Der Pfarrer hat den Blick aber nicht nur auf die Vergangenheit, sondern vor allem auch auf die Zukunft der Gedächtniskirche gerichtet. Sie weiterzuentwickeln sei „die große Aufgabe, vor der wir stehen“, sagt Germer. Dazu gibt es ein ganzes Paket an Maßnahmen, zusammengefasst unter dem Titel „Perspektive 2025“. Zentral ist die Sanierung des Glockenturms. Dessen Schäden wurden im Frühjahr 2020 noch einmal erfasst, und haben laut Germer weiter zugenommen. Spätestens ab dem kommenden Frühjahr soll der Turm wieder von einem Gerüst umfasst werden – wegen der Gefahr, dass Betonteile abplatzen, erklärt der Pfarrer. Auch die 5000 Glaselemente des Glockenturms müssen in einer Werkstatt restauriert werden.

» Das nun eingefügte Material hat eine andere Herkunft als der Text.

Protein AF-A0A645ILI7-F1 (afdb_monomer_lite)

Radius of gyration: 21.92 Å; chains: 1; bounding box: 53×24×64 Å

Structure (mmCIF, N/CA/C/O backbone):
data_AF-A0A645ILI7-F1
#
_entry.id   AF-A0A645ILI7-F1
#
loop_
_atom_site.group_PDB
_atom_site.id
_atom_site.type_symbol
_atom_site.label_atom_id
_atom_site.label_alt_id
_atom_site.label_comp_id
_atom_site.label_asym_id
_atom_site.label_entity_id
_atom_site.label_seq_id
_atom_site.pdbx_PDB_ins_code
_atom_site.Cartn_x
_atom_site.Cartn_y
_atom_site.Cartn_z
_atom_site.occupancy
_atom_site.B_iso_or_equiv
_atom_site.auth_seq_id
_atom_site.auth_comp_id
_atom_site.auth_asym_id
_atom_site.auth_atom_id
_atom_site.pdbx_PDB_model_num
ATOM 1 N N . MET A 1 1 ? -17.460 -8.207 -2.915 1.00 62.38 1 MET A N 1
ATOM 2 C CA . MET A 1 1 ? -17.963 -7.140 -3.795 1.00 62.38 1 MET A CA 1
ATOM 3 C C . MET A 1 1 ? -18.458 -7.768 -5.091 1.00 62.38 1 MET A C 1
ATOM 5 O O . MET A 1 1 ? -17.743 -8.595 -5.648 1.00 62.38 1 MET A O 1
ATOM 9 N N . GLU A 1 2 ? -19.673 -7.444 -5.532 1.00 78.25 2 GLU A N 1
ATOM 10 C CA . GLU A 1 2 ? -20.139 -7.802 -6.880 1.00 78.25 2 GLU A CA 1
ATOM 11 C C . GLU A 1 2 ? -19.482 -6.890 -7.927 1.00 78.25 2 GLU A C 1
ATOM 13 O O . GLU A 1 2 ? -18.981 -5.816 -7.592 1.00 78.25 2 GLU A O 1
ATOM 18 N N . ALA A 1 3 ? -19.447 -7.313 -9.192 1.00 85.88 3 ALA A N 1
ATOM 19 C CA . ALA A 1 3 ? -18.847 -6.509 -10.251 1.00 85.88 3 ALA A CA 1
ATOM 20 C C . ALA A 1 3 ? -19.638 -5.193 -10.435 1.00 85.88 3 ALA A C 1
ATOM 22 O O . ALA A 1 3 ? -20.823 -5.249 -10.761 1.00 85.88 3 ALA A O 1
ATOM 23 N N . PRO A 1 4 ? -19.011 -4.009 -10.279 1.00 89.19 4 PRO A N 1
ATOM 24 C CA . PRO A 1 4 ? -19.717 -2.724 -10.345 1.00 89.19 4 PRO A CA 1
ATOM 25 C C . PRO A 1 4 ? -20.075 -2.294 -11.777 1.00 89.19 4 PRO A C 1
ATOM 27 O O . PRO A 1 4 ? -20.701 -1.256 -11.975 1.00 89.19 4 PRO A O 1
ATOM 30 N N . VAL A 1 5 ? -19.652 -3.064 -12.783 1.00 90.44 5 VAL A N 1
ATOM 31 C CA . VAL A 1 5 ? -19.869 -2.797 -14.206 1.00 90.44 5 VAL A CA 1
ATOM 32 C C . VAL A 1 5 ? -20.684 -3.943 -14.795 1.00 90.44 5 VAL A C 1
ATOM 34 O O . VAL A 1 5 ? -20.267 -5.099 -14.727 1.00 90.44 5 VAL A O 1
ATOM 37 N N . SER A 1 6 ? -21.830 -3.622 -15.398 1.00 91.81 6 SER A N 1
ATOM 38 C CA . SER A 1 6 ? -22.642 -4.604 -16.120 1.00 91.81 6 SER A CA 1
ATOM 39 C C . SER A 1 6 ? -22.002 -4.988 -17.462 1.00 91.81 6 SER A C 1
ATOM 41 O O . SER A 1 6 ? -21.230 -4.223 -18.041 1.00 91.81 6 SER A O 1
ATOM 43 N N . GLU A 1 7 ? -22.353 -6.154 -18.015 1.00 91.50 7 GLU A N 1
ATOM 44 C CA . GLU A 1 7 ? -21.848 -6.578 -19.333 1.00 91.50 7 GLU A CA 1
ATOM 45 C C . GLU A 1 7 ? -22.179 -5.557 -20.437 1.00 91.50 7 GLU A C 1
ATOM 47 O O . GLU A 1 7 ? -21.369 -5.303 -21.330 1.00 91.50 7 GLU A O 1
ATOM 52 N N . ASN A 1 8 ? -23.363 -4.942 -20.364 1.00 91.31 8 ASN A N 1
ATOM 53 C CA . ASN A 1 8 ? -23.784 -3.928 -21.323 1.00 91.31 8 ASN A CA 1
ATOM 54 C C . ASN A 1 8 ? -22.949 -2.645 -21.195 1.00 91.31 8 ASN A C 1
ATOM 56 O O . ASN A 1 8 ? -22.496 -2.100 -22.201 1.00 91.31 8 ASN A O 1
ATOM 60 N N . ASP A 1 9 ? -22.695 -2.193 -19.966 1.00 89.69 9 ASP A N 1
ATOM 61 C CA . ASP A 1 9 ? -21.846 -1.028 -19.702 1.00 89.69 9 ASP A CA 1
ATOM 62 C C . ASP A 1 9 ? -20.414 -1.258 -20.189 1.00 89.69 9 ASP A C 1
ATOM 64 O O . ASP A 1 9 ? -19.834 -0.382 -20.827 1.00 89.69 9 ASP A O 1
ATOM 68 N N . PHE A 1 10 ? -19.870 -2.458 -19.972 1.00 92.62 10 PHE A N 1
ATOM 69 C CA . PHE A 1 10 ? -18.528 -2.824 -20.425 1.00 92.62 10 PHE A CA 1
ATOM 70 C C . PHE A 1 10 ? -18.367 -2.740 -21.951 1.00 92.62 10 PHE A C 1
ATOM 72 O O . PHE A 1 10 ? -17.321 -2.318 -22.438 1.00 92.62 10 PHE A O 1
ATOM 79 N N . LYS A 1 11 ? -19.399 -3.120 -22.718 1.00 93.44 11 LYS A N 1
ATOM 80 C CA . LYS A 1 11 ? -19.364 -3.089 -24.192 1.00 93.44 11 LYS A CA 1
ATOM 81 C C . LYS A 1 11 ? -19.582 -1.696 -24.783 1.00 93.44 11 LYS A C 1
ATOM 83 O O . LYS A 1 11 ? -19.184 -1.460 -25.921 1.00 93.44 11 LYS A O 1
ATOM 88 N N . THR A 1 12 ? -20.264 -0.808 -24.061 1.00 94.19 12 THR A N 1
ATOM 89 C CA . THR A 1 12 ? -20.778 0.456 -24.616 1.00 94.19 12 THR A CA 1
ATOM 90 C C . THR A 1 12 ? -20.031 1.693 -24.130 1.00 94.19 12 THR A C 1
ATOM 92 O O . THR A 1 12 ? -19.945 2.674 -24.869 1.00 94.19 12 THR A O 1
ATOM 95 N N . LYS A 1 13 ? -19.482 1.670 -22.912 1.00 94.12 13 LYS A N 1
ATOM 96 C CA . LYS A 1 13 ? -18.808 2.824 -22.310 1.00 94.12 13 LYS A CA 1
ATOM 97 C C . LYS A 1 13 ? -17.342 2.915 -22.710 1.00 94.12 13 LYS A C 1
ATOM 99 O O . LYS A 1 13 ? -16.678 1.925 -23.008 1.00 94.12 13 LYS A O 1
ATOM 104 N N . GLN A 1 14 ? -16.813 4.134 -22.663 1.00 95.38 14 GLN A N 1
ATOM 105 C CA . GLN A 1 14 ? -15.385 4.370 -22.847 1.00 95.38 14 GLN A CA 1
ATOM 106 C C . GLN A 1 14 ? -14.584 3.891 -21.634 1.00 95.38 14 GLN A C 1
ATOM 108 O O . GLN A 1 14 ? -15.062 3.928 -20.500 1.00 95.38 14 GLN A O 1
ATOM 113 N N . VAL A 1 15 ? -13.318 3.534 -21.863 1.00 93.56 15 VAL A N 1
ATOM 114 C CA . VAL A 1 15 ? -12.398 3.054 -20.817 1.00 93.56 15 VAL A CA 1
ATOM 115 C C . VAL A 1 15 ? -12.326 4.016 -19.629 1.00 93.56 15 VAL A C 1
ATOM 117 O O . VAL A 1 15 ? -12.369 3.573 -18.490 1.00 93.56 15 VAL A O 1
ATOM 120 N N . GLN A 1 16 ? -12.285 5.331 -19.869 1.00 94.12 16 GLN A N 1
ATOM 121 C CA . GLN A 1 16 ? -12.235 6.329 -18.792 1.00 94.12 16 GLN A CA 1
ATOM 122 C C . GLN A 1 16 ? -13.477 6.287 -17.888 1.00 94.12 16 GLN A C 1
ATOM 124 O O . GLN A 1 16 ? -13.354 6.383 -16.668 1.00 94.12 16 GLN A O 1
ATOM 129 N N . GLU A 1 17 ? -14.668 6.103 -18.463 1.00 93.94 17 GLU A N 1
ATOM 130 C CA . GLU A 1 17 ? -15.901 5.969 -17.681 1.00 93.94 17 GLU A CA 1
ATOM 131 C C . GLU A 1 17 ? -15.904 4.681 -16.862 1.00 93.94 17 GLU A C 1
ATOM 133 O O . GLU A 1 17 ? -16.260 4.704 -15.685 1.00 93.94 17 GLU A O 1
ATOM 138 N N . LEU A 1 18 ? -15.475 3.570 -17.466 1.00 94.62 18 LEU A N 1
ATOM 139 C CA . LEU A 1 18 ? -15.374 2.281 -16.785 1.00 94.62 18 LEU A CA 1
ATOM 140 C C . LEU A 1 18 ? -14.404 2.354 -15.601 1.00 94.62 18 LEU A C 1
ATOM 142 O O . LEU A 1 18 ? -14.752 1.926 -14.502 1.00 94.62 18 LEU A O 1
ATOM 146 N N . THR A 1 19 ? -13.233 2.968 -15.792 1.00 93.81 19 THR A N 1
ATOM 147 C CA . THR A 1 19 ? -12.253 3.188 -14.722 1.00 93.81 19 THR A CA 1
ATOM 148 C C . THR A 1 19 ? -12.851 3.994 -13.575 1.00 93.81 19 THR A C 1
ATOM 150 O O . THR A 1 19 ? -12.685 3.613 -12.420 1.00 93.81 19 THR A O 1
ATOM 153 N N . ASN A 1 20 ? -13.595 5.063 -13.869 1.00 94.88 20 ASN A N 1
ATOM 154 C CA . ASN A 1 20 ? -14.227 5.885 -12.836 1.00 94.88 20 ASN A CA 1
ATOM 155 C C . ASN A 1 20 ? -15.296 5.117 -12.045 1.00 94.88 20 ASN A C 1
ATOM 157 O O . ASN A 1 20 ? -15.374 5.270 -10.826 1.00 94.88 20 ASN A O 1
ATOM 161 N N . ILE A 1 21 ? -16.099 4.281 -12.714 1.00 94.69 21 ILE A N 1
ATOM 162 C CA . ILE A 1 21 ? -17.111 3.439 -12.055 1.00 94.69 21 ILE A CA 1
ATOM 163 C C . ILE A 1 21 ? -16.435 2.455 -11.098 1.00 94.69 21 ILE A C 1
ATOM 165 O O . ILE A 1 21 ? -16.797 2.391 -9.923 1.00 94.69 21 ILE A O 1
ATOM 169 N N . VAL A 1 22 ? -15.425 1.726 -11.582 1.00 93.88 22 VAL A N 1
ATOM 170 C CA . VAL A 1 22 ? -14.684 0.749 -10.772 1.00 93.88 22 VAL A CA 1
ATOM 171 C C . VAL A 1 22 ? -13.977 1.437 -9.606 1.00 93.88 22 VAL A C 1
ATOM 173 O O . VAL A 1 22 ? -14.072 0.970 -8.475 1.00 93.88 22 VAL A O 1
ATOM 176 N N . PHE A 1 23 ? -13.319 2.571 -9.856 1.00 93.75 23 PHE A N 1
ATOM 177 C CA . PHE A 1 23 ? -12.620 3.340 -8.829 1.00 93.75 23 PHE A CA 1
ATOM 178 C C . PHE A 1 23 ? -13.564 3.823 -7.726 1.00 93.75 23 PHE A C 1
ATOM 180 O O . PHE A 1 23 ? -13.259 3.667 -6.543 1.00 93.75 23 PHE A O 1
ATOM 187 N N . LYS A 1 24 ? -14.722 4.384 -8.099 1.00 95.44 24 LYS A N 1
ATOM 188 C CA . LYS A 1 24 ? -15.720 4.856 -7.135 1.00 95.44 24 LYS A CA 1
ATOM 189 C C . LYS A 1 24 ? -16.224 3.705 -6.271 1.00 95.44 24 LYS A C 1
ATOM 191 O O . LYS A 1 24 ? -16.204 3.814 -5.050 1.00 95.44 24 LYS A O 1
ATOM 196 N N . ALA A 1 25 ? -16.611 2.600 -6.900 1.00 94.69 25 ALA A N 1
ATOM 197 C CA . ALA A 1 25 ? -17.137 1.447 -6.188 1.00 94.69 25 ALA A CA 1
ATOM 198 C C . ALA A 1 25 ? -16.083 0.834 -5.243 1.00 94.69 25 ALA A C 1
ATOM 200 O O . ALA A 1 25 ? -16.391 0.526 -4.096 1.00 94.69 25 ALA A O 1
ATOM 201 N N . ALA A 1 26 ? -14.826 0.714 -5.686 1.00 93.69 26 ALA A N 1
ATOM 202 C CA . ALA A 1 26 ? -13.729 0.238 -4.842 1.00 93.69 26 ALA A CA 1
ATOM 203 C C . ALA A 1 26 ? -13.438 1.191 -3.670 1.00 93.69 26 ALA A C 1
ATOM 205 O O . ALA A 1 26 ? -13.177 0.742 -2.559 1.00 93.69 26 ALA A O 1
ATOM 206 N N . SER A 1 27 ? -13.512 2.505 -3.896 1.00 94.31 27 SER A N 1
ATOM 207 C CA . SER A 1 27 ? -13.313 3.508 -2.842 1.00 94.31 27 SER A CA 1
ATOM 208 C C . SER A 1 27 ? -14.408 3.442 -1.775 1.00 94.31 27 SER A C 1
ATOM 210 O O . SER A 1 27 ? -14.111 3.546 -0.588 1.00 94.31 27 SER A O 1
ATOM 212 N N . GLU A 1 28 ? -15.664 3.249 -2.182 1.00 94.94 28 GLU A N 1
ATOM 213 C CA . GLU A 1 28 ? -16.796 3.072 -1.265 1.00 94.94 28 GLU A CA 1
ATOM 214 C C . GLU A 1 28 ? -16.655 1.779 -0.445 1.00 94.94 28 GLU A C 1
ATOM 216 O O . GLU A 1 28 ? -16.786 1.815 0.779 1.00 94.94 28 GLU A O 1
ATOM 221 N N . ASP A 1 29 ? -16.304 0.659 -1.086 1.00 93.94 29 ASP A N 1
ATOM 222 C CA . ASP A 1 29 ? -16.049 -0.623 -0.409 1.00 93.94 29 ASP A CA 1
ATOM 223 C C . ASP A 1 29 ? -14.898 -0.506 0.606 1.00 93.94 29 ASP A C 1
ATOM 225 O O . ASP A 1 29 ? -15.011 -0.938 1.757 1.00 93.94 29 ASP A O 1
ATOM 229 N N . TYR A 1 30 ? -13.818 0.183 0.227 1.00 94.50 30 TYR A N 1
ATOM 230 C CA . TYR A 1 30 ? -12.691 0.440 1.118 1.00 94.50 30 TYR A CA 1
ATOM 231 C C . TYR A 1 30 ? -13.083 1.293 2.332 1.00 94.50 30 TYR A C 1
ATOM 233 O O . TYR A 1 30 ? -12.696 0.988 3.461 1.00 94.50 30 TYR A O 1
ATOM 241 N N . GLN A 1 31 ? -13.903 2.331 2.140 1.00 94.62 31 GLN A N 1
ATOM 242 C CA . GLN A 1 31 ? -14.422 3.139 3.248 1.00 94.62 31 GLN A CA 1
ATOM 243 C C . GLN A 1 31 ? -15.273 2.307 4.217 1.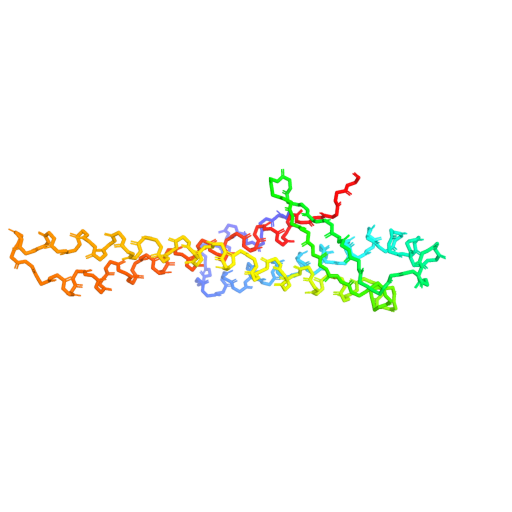00 94.62 31 GLN A C 1
ATOM 245 O O . GLN A 1 31 ? -15.153 2.468 5.435 1.00 94.62 31 GLN A O 1
ATOM 250 N N . MET A 1 32 ? -16.095 1.388 3.702 1.00 93.88 32 MET A N 1
ATOM 251 C CA . MET A 1 32 ? -16.864 0.463 4.540 1.00 93.88 32 MET A CA 1
ATOM 252 C C . MET A 1 32 ? -15.941 -0.470 5.334 1.00 93.88 32 MET A C 1
ATOM 254 O O . MET A 1 32 ? -16.098 -0.594 6.551 1.00 93.88 32 MET A O 1
ATOM 258 N N . LYS A 1 33 ? -14.931 -1.066 4.686 1.00 92.81 33 LYS A N 1
ATOM 259 C CA . LYS A 1 33 ? -13.921 -1.911 5.348 1.00 92.81 33 LYS A CA 1
ATOM 260 C C . LYS A 1 33 ? -13.152 -1.143 6.425 1.00 92.81 33 LYS A C 1
ATOM 262 O O . LYS A 1 33 ? -12.952 -1.681 7.513 1.00 92.81 33 LYS A O 1
ATOM 267 N N . ARG A 1 34 ? -12.781 0.115 6.169 1.00 94.88 34 ARG A N 1
ATOM 268 C CA . ARG A 1 34 ? -12.139 1.012 7.144 1.00 94.88 34 ARG A CA 1
ATOM 269 C C . ARG A 1 34 ? -13.007 1.219 8.382 1.00 94.88 34 ARG A C 1
ATOM 271 O O . ARG A 1 34 ? -12.500 1.173 9.500 1.00 94.88 34 ARG A O 1
ATOM 278 N N . ASN A 1 35 ? -14.311 1.419 8.209 1.00 95.00 35 ASN A N 1
ATOM 279 C CA . ASN A 1 35 ? -15.231 1.558 9.338 1.00 95.00 35 ASN A CA 1
ATOM 280 C C . ASN A 1 35 ? -15.365 0.254 10.132 1.00 95.00 35 ASN A C 1
ATOM 282 O O . ASN A 1 35 ? -15.220 0.279 11.352 1.00 95.00 35 ASN A O 1
ATOM 286 N N . LEU A 1 36 ? -15.508 -0.884 9.450 1.00 93.31 36 LEU A N 1
ATOM 287 C CA . LEU A 1 36 ? -15.550 -2.199 10.094 1.00 93.31 36 LEU A CA 1
ATOM 288 C C . LEU A 1 36 ? -14.264 -2.497 10.882 1.00 93.31 36 LEU A C 1
ATOM 290 O O . LEU A 1 36 ? -14.312 -3.062 11.972 1.00 93.31 36 LEU A O 1
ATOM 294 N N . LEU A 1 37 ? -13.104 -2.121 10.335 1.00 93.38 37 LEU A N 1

In diesem Jahr soll die Sanierung des Podiums abgeschlossen werden

Neben der notwendigen Restaurierung des Glockenturms gibt es auch Pläne für den alten Turm, der stärker für die Öffentlichkeit zugänglich werden soll. Zudem soll die Ausstellung erweitert werden und ein Café mit Außengastronomie entstehen. Ein weiterer Punkt ist die Barrierefreiheit, auch ein neues Beleuchtungskonzept ist in Planung.

Knackpunkt der „Perspektive 2025“ ist die Finanzierung. Die Summe, die für das Gesamtprojekt benötigt wird, wird mit 36 Millionen Euro kalkuliert. 17,5 Millionen Euro kommen vom Bund, weitere Gelder gibt es von Stiftungen und der Evangelischen Kirche. Dennoch gibt es noch eine Finanzierungslücke, derzeit laufen Gespräche mit dem Land Berlin. Germer zeigt sich zuversichtlich. „Es zeichnet sich eine Lösung ab“, sagt er. Immerhin eine gute Nachricht gibt es bereits: In diesem Jahr soll die seit 2017 dauernde Sanierung des Podiums der Kirche abgeschlossen werden.